Na początku ubiegłego roku Lei Jun, dyrektor generalny firmy, zapowiadał, że do końca roku firma będzie dążyła do osiągnięcia przychodów ze sprzedaży na poziomie 100 miliardów juanów (ok. 15,8 mld dolarów).

Założony cel udało się zrealizować jeszcze przed końcem 2017 roku - Wang Xiang, wiceprezes chińskiej spółki, mówił o przekroczeniu tego pułapu już na przełomie października i listopada. Nie skłamię, jeśli napiszę, że Xiaomi to obecnie najszybciej rozwijający się producent telefonów komórkowych. Wystarczy przypomnieć, że przedsiębiorstwo zostało założone zaledwie osiem lat temu.
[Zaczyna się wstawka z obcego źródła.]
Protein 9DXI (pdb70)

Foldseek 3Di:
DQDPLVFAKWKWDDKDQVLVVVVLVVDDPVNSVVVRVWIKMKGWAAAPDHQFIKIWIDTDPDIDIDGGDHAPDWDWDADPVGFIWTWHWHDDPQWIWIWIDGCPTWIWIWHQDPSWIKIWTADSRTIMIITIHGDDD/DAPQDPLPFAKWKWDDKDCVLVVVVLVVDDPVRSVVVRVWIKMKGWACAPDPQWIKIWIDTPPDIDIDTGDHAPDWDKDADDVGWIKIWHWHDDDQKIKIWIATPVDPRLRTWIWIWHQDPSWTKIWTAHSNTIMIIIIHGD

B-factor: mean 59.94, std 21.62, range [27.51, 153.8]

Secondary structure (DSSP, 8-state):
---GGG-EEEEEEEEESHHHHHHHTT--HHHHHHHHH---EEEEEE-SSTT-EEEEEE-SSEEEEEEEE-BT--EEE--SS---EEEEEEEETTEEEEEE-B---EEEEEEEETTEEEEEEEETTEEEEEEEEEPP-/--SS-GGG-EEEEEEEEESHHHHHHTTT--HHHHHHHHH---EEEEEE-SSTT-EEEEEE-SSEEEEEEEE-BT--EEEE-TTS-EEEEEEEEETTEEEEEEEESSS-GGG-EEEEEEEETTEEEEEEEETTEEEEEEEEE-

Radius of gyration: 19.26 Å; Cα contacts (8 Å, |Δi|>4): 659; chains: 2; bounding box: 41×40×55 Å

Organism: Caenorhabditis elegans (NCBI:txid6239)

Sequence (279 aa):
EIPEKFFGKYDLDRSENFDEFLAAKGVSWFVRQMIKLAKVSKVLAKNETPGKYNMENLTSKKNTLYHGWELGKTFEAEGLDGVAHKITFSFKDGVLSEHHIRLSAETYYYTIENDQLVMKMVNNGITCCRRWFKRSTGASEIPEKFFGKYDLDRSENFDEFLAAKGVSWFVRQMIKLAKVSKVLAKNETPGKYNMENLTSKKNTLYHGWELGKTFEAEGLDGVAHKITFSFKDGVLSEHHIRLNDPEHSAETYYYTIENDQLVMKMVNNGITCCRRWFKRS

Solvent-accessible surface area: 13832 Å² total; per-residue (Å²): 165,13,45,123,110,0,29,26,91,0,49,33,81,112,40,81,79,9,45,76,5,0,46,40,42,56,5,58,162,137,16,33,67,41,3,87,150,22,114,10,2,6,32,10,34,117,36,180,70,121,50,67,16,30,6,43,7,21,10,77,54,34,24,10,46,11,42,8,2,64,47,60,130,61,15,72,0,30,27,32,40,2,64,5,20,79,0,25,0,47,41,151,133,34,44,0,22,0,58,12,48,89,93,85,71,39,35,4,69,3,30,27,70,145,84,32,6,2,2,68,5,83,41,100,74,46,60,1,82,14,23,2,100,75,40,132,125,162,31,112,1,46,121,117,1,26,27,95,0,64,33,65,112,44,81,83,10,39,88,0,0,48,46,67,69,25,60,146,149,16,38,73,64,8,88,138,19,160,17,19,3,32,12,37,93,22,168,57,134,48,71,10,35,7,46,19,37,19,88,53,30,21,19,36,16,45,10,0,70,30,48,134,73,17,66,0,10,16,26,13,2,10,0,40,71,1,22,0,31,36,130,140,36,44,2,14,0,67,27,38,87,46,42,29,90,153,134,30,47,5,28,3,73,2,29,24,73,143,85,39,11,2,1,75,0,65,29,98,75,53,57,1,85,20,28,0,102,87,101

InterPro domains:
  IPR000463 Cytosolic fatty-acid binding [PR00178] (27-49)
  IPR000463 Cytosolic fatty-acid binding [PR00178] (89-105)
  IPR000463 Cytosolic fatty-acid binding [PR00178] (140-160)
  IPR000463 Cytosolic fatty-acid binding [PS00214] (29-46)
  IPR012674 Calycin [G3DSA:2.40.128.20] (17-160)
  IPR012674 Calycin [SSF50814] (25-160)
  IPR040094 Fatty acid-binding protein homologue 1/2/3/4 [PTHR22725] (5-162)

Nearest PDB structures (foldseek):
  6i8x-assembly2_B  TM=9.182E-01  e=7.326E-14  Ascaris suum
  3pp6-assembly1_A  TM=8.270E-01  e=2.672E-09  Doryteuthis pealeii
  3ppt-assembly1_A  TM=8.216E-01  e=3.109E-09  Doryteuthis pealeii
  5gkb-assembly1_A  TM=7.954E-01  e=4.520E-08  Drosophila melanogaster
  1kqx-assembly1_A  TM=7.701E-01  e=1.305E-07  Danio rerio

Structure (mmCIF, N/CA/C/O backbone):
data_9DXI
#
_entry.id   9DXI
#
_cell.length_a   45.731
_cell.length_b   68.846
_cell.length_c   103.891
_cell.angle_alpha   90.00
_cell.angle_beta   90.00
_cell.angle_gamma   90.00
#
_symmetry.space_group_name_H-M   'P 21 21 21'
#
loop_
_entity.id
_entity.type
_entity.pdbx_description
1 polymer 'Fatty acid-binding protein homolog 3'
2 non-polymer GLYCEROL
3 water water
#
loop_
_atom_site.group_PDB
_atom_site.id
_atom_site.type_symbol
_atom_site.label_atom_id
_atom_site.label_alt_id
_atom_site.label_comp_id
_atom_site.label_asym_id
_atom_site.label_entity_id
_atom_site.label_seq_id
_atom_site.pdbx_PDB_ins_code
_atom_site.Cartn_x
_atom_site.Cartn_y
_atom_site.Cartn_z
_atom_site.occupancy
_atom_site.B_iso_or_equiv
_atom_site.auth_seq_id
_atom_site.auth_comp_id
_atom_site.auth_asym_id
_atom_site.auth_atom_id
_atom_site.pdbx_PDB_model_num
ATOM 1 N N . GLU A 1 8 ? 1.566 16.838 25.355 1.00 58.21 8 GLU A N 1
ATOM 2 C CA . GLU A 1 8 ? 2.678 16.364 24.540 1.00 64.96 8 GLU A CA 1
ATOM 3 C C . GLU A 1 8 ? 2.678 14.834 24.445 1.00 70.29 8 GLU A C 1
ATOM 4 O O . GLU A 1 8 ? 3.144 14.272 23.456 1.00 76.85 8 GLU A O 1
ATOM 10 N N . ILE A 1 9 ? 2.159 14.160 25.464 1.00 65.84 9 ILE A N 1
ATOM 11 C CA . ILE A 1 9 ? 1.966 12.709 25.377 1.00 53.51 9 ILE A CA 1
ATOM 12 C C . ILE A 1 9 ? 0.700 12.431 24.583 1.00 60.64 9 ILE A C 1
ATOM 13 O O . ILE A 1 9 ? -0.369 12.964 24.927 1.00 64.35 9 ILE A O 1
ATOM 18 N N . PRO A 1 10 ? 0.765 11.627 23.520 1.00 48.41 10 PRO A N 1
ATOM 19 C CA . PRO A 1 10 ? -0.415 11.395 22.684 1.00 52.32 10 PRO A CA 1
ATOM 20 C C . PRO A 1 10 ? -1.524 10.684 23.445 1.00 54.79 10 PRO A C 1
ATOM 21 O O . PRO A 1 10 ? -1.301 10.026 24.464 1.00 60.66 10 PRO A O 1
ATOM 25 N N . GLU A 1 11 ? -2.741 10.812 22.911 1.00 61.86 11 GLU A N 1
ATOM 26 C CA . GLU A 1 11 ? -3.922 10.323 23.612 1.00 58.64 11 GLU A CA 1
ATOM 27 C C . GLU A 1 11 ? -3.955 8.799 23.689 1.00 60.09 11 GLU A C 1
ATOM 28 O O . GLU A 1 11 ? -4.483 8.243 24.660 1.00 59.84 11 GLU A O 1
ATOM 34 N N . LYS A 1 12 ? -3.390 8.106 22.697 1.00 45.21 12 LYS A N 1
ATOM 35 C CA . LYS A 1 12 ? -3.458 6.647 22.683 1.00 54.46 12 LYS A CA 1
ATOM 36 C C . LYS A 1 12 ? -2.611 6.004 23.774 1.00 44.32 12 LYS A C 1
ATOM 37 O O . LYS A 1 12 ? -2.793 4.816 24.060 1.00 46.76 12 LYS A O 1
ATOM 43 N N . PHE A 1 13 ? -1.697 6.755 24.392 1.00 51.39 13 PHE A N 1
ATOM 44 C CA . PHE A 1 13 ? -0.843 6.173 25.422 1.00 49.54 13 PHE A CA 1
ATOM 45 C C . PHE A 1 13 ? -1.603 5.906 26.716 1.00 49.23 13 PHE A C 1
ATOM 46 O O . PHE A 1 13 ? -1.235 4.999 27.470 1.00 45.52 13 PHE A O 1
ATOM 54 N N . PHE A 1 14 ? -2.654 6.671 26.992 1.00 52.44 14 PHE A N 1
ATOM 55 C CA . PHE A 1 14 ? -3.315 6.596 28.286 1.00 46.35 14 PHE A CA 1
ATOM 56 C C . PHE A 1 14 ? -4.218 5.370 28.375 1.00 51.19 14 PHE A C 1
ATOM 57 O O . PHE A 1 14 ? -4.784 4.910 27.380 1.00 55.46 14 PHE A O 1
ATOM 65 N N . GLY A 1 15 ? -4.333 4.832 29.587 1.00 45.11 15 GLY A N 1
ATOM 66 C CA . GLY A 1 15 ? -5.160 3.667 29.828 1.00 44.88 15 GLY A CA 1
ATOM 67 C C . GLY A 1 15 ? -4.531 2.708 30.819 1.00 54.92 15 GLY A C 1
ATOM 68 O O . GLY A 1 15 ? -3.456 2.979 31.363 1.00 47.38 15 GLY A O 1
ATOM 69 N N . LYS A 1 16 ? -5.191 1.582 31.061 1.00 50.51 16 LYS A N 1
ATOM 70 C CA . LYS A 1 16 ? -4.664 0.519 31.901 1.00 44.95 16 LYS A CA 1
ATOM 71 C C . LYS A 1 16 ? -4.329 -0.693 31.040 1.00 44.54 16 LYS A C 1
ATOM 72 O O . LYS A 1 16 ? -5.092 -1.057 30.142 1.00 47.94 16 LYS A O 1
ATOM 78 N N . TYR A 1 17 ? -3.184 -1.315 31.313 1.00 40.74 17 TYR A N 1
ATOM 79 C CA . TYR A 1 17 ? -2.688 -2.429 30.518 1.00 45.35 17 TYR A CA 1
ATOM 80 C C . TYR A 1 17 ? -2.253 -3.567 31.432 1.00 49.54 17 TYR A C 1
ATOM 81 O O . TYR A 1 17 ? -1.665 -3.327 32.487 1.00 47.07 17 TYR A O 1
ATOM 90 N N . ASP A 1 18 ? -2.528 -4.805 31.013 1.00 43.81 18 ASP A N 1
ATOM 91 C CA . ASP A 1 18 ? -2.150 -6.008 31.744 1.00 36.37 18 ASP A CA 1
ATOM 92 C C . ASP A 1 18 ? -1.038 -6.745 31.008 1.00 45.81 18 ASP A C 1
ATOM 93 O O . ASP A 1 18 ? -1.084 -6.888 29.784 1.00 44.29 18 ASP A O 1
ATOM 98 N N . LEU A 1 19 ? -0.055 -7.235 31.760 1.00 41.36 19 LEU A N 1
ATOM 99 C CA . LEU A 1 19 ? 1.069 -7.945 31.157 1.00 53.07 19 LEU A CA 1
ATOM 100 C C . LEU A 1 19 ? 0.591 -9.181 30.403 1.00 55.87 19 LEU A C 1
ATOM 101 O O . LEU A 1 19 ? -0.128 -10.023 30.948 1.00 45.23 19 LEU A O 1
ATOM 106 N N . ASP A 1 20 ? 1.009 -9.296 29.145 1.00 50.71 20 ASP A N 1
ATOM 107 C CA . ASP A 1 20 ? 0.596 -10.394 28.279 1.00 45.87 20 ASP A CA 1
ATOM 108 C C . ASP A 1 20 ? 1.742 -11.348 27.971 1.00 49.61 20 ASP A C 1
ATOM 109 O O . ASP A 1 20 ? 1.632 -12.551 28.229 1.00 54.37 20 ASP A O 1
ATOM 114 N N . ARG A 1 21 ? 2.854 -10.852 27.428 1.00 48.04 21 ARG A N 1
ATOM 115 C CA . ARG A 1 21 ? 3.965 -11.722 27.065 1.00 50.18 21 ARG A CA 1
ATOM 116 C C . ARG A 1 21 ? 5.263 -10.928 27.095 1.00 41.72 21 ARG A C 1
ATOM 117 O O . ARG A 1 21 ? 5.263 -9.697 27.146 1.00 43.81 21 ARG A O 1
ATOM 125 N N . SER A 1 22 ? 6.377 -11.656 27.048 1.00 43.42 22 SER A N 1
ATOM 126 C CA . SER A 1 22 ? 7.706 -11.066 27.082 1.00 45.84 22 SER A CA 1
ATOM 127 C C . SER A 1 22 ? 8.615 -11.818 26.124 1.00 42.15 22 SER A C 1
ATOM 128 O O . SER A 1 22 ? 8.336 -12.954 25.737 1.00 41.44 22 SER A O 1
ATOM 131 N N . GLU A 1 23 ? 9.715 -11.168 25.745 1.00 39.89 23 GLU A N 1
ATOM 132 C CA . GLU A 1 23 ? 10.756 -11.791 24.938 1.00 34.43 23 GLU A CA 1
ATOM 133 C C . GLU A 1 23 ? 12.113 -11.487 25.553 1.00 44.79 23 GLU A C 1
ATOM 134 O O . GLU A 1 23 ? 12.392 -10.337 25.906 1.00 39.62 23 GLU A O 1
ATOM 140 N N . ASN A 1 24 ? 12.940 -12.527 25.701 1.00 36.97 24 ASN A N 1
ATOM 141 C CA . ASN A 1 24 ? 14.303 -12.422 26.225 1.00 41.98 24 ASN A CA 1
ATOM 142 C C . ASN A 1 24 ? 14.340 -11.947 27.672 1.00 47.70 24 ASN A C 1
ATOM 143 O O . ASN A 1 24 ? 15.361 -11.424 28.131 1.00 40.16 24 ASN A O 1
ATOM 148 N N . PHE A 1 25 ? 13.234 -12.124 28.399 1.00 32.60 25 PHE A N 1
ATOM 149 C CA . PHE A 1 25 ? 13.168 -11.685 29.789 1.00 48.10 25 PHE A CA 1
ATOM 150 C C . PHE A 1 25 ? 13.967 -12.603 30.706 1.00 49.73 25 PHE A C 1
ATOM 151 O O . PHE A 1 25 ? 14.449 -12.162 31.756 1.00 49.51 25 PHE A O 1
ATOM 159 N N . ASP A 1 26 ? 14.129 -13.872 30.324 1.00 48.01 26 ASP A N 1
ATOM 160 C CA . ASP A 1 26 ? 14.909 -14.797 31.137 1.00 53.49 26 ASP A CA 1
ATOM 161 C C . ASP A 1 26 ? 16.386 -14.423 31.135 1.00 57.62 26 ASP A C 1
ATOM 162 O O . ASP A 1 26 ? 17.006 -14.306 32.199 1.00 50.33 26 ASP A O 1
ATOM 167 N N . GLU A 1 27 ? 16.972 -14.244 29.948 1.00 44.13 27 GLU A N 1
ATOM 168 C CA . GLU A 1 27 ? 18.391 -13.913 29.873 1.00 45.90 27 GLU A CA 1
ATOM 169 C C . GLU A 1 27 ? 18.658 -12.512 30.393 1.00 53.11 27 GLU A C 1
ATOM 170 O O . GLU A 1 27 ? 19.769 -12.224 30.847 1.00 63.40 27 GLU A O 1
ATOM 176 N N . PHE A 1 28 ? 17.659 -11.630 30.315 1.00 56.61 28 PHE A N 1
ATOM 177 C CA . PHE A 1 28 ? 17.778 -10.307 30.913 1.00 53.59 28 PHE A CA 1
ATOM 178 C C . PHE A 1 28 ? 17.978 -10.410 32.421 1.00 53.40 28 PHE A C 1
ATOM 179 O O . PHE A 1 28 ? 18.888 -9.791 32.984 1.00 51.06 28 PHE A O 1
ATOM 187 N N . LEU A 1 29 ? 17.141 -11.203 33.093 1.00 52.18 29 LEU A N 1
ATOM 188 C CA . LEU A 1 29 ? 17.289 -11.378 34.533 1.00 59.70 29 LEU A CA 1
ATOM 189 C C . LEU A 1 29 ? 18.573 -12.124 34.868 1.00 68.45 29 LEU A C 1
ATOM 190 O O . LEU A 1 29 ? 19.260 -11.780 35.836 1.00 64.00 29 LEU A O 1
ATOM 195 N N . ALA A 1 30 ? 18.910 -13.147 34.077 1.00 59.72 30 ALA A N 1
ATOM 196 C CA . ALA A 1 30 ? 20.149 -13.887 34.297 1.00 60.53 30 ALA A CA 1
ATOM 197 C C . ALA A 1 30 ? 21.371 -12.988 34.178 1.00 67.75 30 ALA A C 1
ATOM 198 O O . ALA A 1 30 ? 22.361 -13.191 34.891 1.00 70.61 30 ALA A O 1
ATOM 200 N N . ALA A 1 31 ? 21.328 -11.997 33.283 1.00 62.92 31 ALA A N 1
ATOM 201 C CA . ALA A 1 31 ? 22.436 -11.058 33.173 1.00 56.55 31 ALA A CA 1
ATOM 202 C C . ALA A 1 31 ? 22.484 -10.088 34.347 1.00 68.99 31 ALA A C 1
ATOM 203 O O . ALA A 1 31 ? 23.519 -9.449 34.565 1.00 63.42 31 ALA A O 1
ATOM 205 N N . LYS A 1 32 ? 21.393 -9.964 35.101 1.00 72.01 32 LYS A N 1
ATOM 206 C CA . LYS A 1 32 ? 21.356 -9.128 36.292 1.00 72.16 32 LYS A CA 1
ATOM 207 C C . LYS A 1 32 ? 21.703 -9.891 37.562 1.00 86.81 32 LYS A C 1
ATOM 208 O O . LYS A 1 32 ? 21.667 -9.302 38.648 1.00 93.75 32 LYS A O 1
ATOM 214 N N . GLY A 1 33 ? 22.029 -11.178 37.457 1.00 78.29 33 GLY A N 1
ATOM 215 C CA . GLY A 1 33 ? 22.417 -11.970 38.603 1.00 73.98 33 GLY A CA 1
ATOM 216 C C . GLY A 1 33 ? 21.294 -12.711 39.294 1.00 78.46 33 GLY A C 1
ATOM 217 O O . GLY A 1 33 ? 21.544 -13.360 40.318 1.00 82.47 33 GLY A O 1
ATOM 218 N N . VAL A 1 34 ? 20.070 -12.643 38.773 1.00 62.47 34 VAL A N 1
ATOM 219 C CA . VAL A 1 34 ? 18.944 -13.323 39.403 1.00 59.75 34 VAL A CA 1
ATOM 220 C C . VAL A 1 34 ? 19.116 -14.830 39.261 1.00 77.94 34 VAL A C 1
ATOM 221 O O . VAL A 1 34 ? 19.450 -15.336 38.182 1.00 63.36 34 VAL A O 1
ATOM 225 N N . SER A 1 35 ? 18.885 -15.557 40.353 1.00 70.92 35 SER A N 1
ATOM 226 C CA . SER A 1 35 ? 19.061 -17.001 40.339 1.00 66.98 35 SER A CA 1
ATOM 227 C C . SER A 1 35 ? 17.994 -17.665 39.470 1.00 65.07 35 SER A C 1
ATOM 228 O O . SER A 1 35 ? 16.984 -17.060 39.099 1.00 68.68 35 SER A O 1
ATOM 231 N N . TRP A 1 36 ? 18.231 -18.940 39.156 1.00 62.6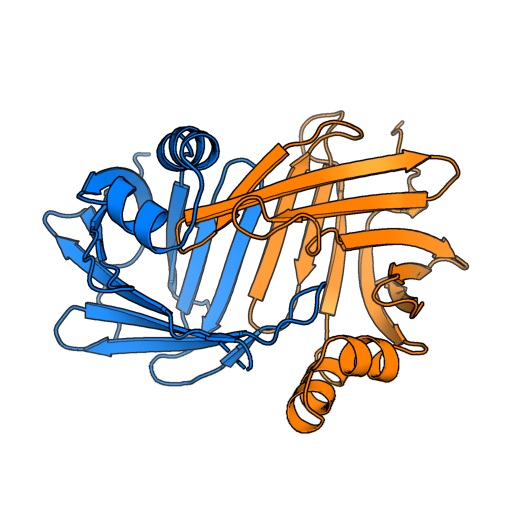9 36 TRP A N 1
ATOM 232 C CA . TRP A 1 36 ? 17.289 -19.691 38.331 1.00 63.86 36 TRP A CA 1
ATOM 233 C C . TRP A 1 36 ? 15.930 -19.801 39.011 1.00 56.76 36 TRP A C 1
ATOM 234 O O . TRP A 1 36 ? 14.888 -19.591 38.379 1.00 63.23 36 TRP A O 1
ATOM 245 N N . PHE A 1 37 ? 15.922 -20.133 40.305 1.00 67.82 37 PHE A N 1
ATOM 246 C CA . PHE A 1 37 ? 14.659 -20.343 41.006 1.00 71.58 37 PHE A CA 1
ATOM 247 C C . PHE A 1 37 ? 13.870 -19.046 41.139 1.00 64.51 37 PHE A C 1
ATOM 248 O O . PHE A 1 37 ? 12.641 -19.042 40.995 1.00 56.82 37 PHE A O 1
ATOM 256 N N . VAL A 1 38 ? 14.553 -17.936 41.423 1.00 47.71 38 VAL A N 1
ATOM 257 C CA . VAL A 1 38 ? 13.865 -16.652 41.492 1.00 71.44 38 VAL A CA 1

Od tamtego czasu firma notuje w zasadzie nieprzerwany wzrost (w 2017 roku notowano aż 80% procentowy wzrost sprzedaży w stosunku do roku poprzedniego), do rąk konsumentów trafiało wówczas 20-30 mln telefonów - mowa rzecz jasna o ujęciu kwartalnym.

Po osiągnięciu założonego celu szefowie Xiaomi oczywiście nie zamierzają spocząć na laurach. Według wspomnianego wcześniej Wanga firma może zanotować o wiele większe przychody w 2018 roku niż te zanotowane w roku ubiegłym. Co ciekawe, choć wiadomo, że Xiaomi przekroczyło założony przez siebie "magiczny" próg to na Mobile World Congress w nie podano dokładnej kwoty osiągniętych przychodów. Nie podano również celu na rok 2018. Czyżby ta tajemniczość miała oznaczać, że Chińczycy szykują na ten rok coś specjalnego i mówiąc przysłowiowo chcą uniknąć zapeszania? Za oknem dopiero początek wiosny, Xiaomi ma więc jeszcze dużo czasu by nas czymś zaskoczyć. Wiadomo, że do końca 2019 roku firma zamierza otworzyć 2000 punktów sprzedaży na całym świecie - połowa sklepów ma powstać w Chinach, choć na dzień dzisiejszy sklepy te istnieją także w Europie, całkiem niedawno otworzono trzeci sklep w Hiszpanii. Faktem jest, że wiele osób decyduje się na zakup telefonu dopiero po przetestowaniu go we własnych rękach. Chińczycy doskonale zdają sobie z tego sprawę, dlatego oprócz sprzedaży internetowej chcą także rozwinąć tradycyjną sprzedaż detaliczną. Paradoksalnie takie działanie wcale nie musi okazać się strzałem w dziesiątkę. Xiaomi będzie narażone na podwyższone koszty, straty mogą okazać się nieuniknione. Według niektórych analityków rynkowych budowanie tradycyjnej sieci sprzedaży to ogromny hazard.

Dziś firma nazywana "chińskim Applem". Dlaczego? Smartfony proponowane przez Xiaomi mogą pochwalić się bardzo dobrym stosunkiem ceny do jakości. Za chińską firmą przemawiają również liczby. Wzrost sprzedaży oznacza oczywiście wzrost udziału w rynku. W czwartym kwartale 2017 roku Xiaomi plasowało się tuż za podium największych producentów telefonów komórkowych dając się wyprzedzić tylko Samsungowi, Apple'owi (AAPL  ) oraz swojemu lokalnemu rywalowi - mowa oczywiście o Huawei. Dyrektor naczelny Lei mówił o dokonaniu istotnych zmian wewnątrz firmy w celu zwiększenia wartości i rozmiarów firmy w przyszłości - wszystko wskazuje na to, że należy tym słowom wierzyć. Wartość Xiaomi szacuje się obecnie na około 46 miliardów dolarów jednak wartość planowanego IPO (do pomocy przy giełdowym debiucie zatrudniono już Citic Securities, Goldman Sachs oraz Morgan Stanley) szacuje się na 100 miliardów dolarów - tak, to z całą pewnością będzie jeden z największych, jeśli nie największy debiut giełdowy tego roku.